- Born: October 15, 1818 Westford, New York, U.S.
- Died: December 1, 1847 (aged 29)
- Education: Yale University
- Occupation: Newspaper editor
- Years active: 1840–1847
- Known for: Founding the American Whig Review
- Political party: Whig Party

= George H. Colton =

19th century American newspaper editor

George Hooker Colton (October 15, 1818 – December 1, 1847) was an American newspaper editor who founded The American Review: A Whig Journal in 1844. Colton served as the American Whig Reviews editor from 1844 until his death in 1847, publishing from New York City. After Colton's death, James Davenport Whelpley took over as chief editor.

== Early life ==
George Hooker Colton was born in Westford, New York on October 15, 1818.

Colton attended Yale University and graduated in 1840. After graduating, Colton was briefly a teacher in New Haven, Connecticut before publishing his poem "Tecumseh".

== American Whig Review ==
George Colton founded The American Review: A Whig Journal in 1844 as a monthly periodical published by Wiley and Putnam. Colton was a Whig and founded the review to further the Whig Party's political objectives.

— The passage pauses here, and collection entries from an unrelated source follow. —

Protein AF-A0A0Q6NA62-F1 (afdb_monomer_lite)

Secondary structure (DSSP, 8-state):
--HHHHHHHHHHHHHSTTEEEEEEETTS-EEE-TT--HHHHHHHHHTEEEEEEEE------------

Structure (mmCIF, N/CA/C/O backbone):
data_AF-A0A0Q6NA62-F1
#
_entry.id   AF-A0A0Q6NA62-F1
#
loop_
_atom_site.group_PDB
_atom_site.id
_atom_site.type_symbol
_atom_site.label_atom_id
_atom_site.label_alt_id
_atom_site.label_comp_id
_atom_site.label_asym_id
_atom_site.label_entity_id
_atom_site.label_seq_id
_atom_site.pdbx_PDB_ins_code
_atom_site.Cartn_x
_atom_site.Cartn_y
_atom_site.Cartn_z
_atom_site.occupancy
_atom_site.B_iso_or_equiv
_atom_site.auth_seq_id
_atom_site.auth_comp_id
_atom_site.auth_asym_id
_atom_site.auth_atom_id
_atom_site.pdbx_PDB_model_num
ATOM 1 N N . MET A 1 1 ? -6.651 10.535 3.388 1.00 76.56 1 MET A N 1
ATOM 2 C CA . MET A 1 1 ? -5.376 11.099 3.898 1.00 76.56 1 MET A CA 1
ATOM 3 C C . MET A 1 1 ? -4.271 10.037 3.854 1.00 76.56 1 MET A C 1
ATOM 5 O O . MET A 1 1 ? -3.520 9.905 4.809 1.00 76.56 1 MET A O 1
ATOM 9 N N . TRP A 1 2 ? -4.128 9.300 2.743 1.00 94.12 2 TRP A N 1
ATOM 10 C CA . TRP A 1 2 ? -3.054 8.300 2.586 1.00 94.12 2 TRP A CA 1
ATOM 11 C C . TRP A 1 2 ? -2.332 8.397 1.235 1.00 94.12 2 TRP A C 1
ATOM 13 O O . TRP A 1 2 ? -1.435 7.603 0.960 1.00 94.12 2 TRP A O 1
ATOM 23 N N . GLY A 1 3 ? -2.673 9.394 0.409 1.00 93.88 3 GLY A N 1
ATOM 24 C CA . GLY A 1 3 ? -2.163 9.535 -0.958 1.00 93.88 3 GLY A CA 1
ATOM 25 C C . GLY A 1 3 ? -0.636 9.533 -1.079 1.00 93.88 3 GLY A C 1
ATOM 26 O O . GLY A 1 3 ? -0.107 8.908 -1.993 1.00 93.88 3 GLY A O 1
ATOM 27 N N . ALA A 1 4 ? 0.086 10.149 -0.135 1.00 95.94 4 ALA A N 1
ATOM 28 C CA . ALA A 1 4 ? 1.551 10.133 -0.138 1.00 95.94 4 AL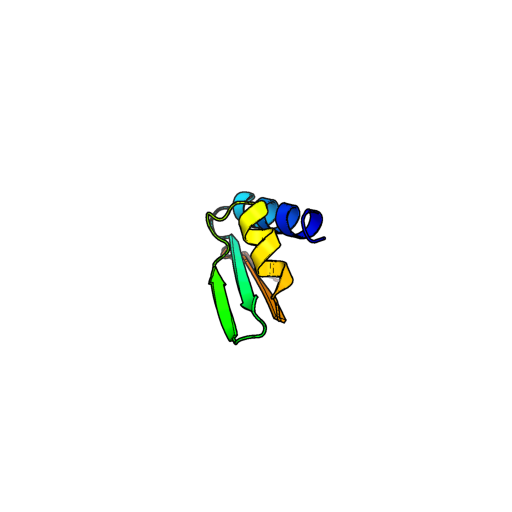A A CA 1
ATOM 29 C C . ALA A 1 4 ? 2.119 8.716 0.069 1.00 95.94 4 ALA A C 1
ATOM 31 O O . ALA A 1 4 ? 2.992 8.285 -0.682 1.00 95.94 4 ALA A O 1
ATOM 32 N N . LEU A 1 5 ? 1.589 7.960 1.036 1.00 96.12 5 LEU A N 1
ATOM 33 C CA . LEU A 1 5 ? 2.018 6.582 1.289 1.00 96.12 5 LEU A CA 1
ATOM 34 C C . LEU A 1 5 ? 1.632 5.656 0.127 1.00 96.12 5 LEU A C 1
ATOM 36 O O . LEU A 1 5 ? 2.437 4.829 -0.297 1.00 96.12 5 LEU A O 1
ATOM 40 N N . ALA A 1 6 ? 0.437 5.840 -0.439 1.00 96.38 6 ALA A N 1
ATOM 41 C CA . ALA A 1 6 ? 0.002 5.102 -1.618 1.00 96.38 6 ALA A CA 1
ATOM 42 C C . ALA A 1 6 ? 0.937 5.337 -2.816 1.00 96.38 6 ALA A C 1
ATOM 44 O O . ALA A 1 6 ? 1.327 4.383 -3.488 1.00 96.38 6 ALA A O 1
ATOM 45 N N . ALA A 1 7 ? 1.359 6.584 -3.052 1.00 96.56 7 ALA A N 1
ATOM 46 C CA . ALA A 1 7 ? 2.310 6.911 -4.112 1.00 96.56 7 ALA A CA 1
ATOM 47 C C . ALA A 1 7 ? 3.674 6.236 -3.893 1.00 96.56 7 ALA A C 1
ATOM 49 O O . ALA A 1 7 ? 4.252 5.704 -4.841 1.00 96.56 7 ALA A O 1
ATOM 50 N N . VAL A 1 8 ? 4.162 6.195 -2.648 1.00 96.38 8 VAL A N 1
ATOM 51 C CA . VAL A 1 8 ? 5.412 5.500 -2.293 1.00 96.38 8 VAL A CA 1
ATOM 52 C C . VAL A 1 8 ? 5.307 3.996 -2.544 1.00 96.38 8 VAL A C 1
ATOM 54 O O . VAL A 1 8 ? 6.239 3.412 -3.091 1.00 96.38 8 VAL A O 1
ATOM 57 N N . ILE A 1 9 ? 4.182 3.364 -2.202 1.00 96.12 9 ILE A N 1
ATOM 58 C CA . ILE A 1 9 ? 3.965 1.927 -2.432 1.00 96.12 9 ILE A CA 1
ATOM 59 C C . ILE A 1 9 ? 3.959 1.606 -3.927 1.00 96.12 9 ILE A C 1
ATOM 61 O O . ILE A 1 9 ? 4.671 0.699 -4.359 1.00 96.12 9 ILE A O 1
ATOM 65 N N . VAL A 1 10 ? 3.228 2.386 -4.729 1.00 95.44 10 VAL A N 1
ATOM 66 C CA . VAL A 1 10 ? 3.219 2.233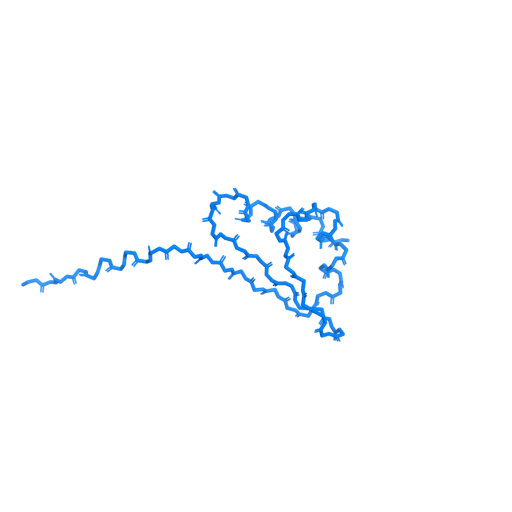 -6.193 1.00 95.44 10 VAL A CA 1
ATOM 67 C C . VAL A 1 10 ? 4.627 2.403 -6.761 1.00 95.44 10 VAL A C 1
ATOM 69 O O . VAL A 1 10 ? 5.086 1.577 -7.550 1.00 95.44 10 VAL A O 1
ATOM 72 N N . ALA A 1 11 ? 5.348 3.441 -6.329 1.00 95.12 11 ALA A N 1
ATOM 73 C CA . ALA A 1 11 ? 6.720 3.677 -6.761 1.00 95.12 11 ALA A CA 1
ATOM 74 C C . ALA A 1 11 ? 7.661 2.528 -6.358 1.00 95.12 11 ALA A C 1
ATOM 76 O O . ALA A 1 11 ? 8.512 2.127 -7.150 1.00 95.12 11 ALA A O 1
ATOM 77 N N . PHE A 1 12 ? 7.506 1.967 -5.155 1.00 94.44 12 PHE A N 1
ATOM 78 C CA . PHE A 1 12 ? 8.311 0.846 -4.674 1.00 94.44 12 PHE A CA 1
ATOM 79 C C . PHE A 1 12 ? 8.115 -0.411 -5.528 1.00 94.44 12 PHE A C 1
ATOM 81 O O . PHE A 1 12 ? 9.113 -0.996 -5.958 1.00 94.44 12 PHE A O 1
ATOM 88 N N . ILE A 1 13 ? 6.859 -0.785 -5.799 1.00 94.12 13 ILE A N 1
ATOM 89 C CA . ILE A 1 13 ? 6.497 -1.951 -6.621 1.00 94.12 13 ILE A CA 1
ATOM 90 C C . ILE A 1 13 ? 7.031 -1.776 -8.047 1.00 94.12 13 ILE A C 1
ATOM 92 O O . ILE A 1 13 ? 7.689 -2.665 -8.582 1.00 94.12 13 ILE A O 1
ATOM 96 N N . ASN A 1 14 ? 6.830 -0.599 -8.642 1.00 92.19 14 ASN A N 1
ATOM 97 C CA . ASN A 1 14 ? 7.193 -0.353 -10.038 1.00 92.19 14 ASN A CA 1
ATOM 98 C C . ASN A 1 14 ? 8.701 -0.174 -10.269 1.00 92.19 14 ASN A C 1
ATOM 100 O O . ASN A 1 14 ? 9.163 -0.290 -11.403 1.00 92.19 14 ASN A O 1
ATOM 104 N N . ARG A 1 15 ? 9.494 0.106 -9.225 1.00 92.38 15 ARG A N 1
ATOM 105 C CA . ARG A 1 15 ? 10.932 0.387 -9.370 1.00 92.38 15 ARG A CA 1
ATOM 106 C C . ARG A 1 15 ? 11.749 -0.821 -9.839 1.00 92.38 15 ARG A C 1
ATOM 108 O O . ARG A 1 15 ? 12.750 -0.626 -10.525 1.00 92.38 15 ARG A O 1
ATOM 115 N N . ARG A 1 16 ? 11.385 -2.050 -9.454 1.00 88.12 16 ARG A N 1
ATOM 116 C CA . ARG A 1 16 ? 12.096 -3.283 -9.845 1.00 88.12 16 ARG A CA 1
ATOM 117 C C . ARG A 1 16 ? 11.136 -4.462 -9.949 1.00 88.12 16 ARG A C 1
ATOM 119 O O . ARG A 1 16 ? 10.272 -4.637 -9.096 1.00 88.12 16 ARG A O 1
ATOM 126 N N . ARG A 1 17 ? 11.358 -5.326 -10.946 1.00 84.50 17 ARG A N 1
ATOM 127 C CA . ARG A 1 17 ? 10.676 -6.628 -11.030 1.00 84.50 17 ARG A CA 1
ATOM 128 C C . ARG A 1 17 ? 11.007 -7.456 -9.783 1.00 84.50 17 ARG A C 1
ATOM 130 O O . ARG A 1 17 ? 12.163 -7.495 -9.379 1.00 84.50 17 ARG A O 1
ATOM 137 N N . GLY A 1 18 ? 9.998 -8.092 -9.189 1.00 87.06 18 GLY A N 1
ATOM 138 C CA . GLY A 1 18 ? 10.148 -8.910 -7.977 1.00 87.06 18 GLY A CA 1
ATOM 139 C C . GLY A 1 18 ? 9.842 -8.189 -6.660 1.00 87.06 18 GLY A C 1
ATOM 140 O O . GLY A 1 18 ? 9.798 -8.843 -5.617 1.00 87.06 18 GLY A O 1
ATOM 141 N N . ARG A 1 19 ? 9.584 -6.873 -6.683 1.00 93.12 19 ARG A N 1
ATOM 142 C CA . ARG A 1 19 ? 9.081 -6.143 -5.513 1.00 93.12 19 ARG A CA 1
ATOM 143 C C . ARG A 1 19 ? 7.573 -6.272 -5.387 1.00 93.12 19 ARG A C 1
ATOM 145 O O . ARG A 1 19 ? 6.849 -6.123 -6.366 1.00 93.12 19 ARG A O 1
ATOM 152 N N . LYS A 1 20 ? 7.104 -6.524 -4.169 1.00 94.44 20 LYS A N 1
ATOM 153 C CA . LYS A 1 20 ? 5.685 -6.668 -3.837 1.00 94.44 20 LYS A CA 1
ATOM 154 C C . LYS A 1 20 ? 5.389 -5.963 -2.528 1.00 94.44 20 LYS A C 1
ATOM 156 O O . LYS A 1 20 ? 6.257 -5.845 -1.666 1.00 94.44 20 LYS A O 1
ATOM 161 N N . VAL A 1 21 ? 4.150 -5.520 -2.372 1.00 96.69 21 VAL A N 1
ATOM 162 C CA . VAL A 1 21 ? 3.635 -5.058 -1.085 1.00 96.69 21 VAL A CA 1
ATOM 163 C C . VAL A 1 21 ? 2.362 -5.828 -0.786 1.00 96.69 21 VAL A C 1
ATOM 165 O O . VAL A 1 21 ? 1.472 -5.921 -1.633 1.00 96.69 21 VAL A O 1
ATOM 168 N N . ILE A 1 22 ? 2.301 -6.394 0.413 1.00 97.12 22 ILE A N 1
ATOM 169 C CA . ILE A 1 22 ? 1.125 -7.059 0.959 1.00 97.12 22 ILE A CA 1
ATOM 170 C C . ILE A 1 22 ? 0.553 -6.151 2.043 1.00 97.12 22 ILE A C 1
ATOM 172 O O . ILE A 1 22 ? 1.279 -5.698 2.929 1.00 97.12 22 ILE A O 1
ATOM 176 N N . ILE A 1 23 ? -0.744 -5.877 1.968 1.00 97.50 23 ILE A N 1
ATOM 177 C CA . ILE A 1 23 ? -1.480 -5.088 2.954 1.00 97.50 23 ILE A CA 1
ATOM 178 C C . ILE A 1 23 ? -2.399 -6.041 3.707 1.00 97.50 23 ILE A C 1
ATOM 180 O O . ILE A 1 23 ? -3.182 -6.749 3.083 1.00 97.50 23 ILE A O 1
ATOM 184 N N . THR A 1 24 ? -2.305 -6.071 5.034 1.00 97.88 24 THR A N 1
ATOM 185 C CA . THR A 1 24 ? -3.272 -6.791 5.872 1.00 97.88 24 THR A CA 1
ATOM 186 C C . THR A 1 24 ? -4.192 -5.775 6.523 1.00 97.88 24 THR A C 1
ATOM 188 O O . THR A 1 24 ? -3.717 -4.862 7.202 1.00 97.88 24 THR A O 1
ATOM 191 N N . THR A 1 25 ? -5.496 -5.902 6.320 1.00 96.69 25 THR A N 1
ATOM 192 C CA . THR A 1 25 ? -6.515 -5.007 6.877 1.00 96.69 25 THR A CA 1
ATOM 193 C C . THR A 1 25 ? -6.910 -5.412 8.296 1.00 96.69 25 THR A C 1
ATOM 195 O O . THR A 1 25 ? -6.561 -6.484 8.800 1.00 96.69 25 THR A O 1
ATOM 198 N N . LYS A 1 26 ? -7.602 -4.515 9.001 1.00 96.19 26 LYS A N 1
ATOM 199 C CA . LYS A 1 26 ? -8.026 -4.716 10.397 1.00 96.19 26 LYS A CA 1
ATOM 200 C C . LYS A 1 26 ? -9.012 -5.870 10.571 1.00 96.19 26 LYS A C 1
ATOM 202 O O . LYS A 1 26 ? -8.994 -6.499 11.625 1.00 96.19 26 LYS A O 1
ATOM 207 N N . ASP A 1 27 ? -9.813 -6.157 9.552 1.00 95.50 27 ASP A N 1
ATOM 208 C CA . ASP A 1 27 ? -10.727 -7.304 9.482 1.00 95.50 27 ASP A CA 1
ATOM 209 C C . ASP A 1 27 ? -10.026 -8.619 9.081 1.00 95.50 27 ASP A C 1
ATOM 211 O O . ASP A 1 27 ? -10.653 -9.675 9.063 1.00 95.50 27 ASP A O 1
ATOM 215 N N . GLY A 1 28 ? -8.716 -8.577 8.815 1.00 92.88 28 GLY A N 1
ATOM 216 C CA . GLY A 1 28 ? -7.904 -9.748 8.497 1.00 92.88 28 GLY A CA 1
ATOM 217 C C . GLY A 1 28 ? -7.825 -10.089 7.010 1.00 92.88 28 GLY A C 1
ATOM 218 O O . GLY A 1 28 ? -7.226 -11.113 6.679 1.00 92.88 28 GLY A O 1
ATOM 219 N N . MET A 1 29 ? -8.369 -9.263 6.106 1.00 96.00 29 MET A N 1
ATOM 220 C CA . MET A 1 29 ? -8.160 -9.46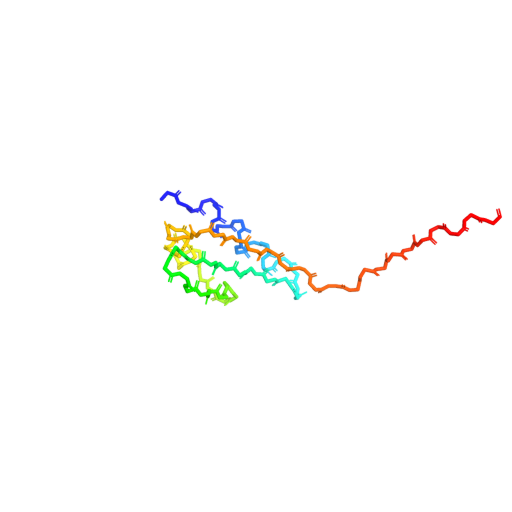9 4.670 1.00 96.00 29 MET A CA 1
ATOM 221 C C . MET A 1 29 ? -6.709 -9.185 4.270 1.00 96.00 29 MET A C 1
ATOM 223 O O . MET A 1 29 ? -6.042 -8.292 4.793 1.00 96.00 29 MET A O 1
ATOM 227 N N . VAL A 1 30 ? -6.222 -9.960 3.303 1.00 96.81 30 VAL A N 1
ATOM 228 C CA . VAL A 1 30 ? -4.879 -9.822 2.738 1.00 96.81 30 VAL A CA 1
ATOM 229 C C . VAL A 1 30 ? -5.008 -9.334 1.302 1.00 96.81 30 VAL A C 1
ATOM 231 O O . VAL A 1 30 ? -5.602 -10.004 0.459 1.00 96.81 30 VAL A O 1
ATOM 234 N N . VAL A 1 31 ? -4.436 -8.168 1.020 1.00 96.44 31 VAL A N 1
ATOM 235 C CA . VAL A 1 31 ? -4.476 -7.519 -0.291 1.00 96.44 31 VAL A CA 1
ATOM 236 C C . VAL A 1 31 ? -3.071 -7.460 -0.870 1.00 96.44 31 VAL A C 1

The American Review first published in Autumn 1844 but was serialized starting in January 1845.

=== Relationship with Edgar Allan Poe ===
In February 1845, Edgar Allan Poe sold his famous poem "The Raven" to Colton's journal after Poe's friend George Rex Graham declined to publish it. Poe continued to publish his poems and other writings through Colton, including the short stories "Some Words with a Mummy" and "The Facts in the Case of M. Valdemar".

The literary relationship between Poe and Colton continued when, in May 1846, Poe harshly critiqued Colton's poem "Tecumseh". Poe called "Tecumseh" "insufferably tedious", however, Poe offered a shining review of Colton's American Review in the same breadth.

=== Mexican-American War ===
In the January 1847 edition of The American Review, one of his last, Colton sharply criticized President James K. Polk over the Mexican–American War. Colton, previously supportive of President Polk, turned against his administration, declaring "[W]e are sick of following the president through the sort of defence he has ventured to set up for invading Mexico."

== Death ==
George Hooker Colton died December 1, 1847, remaining The American Reviews "able editor" until death. Colton's death was announced in the subsequent edition of The American Review, where longtime colleague James Davenport Whelpley pledged to succeed Colton.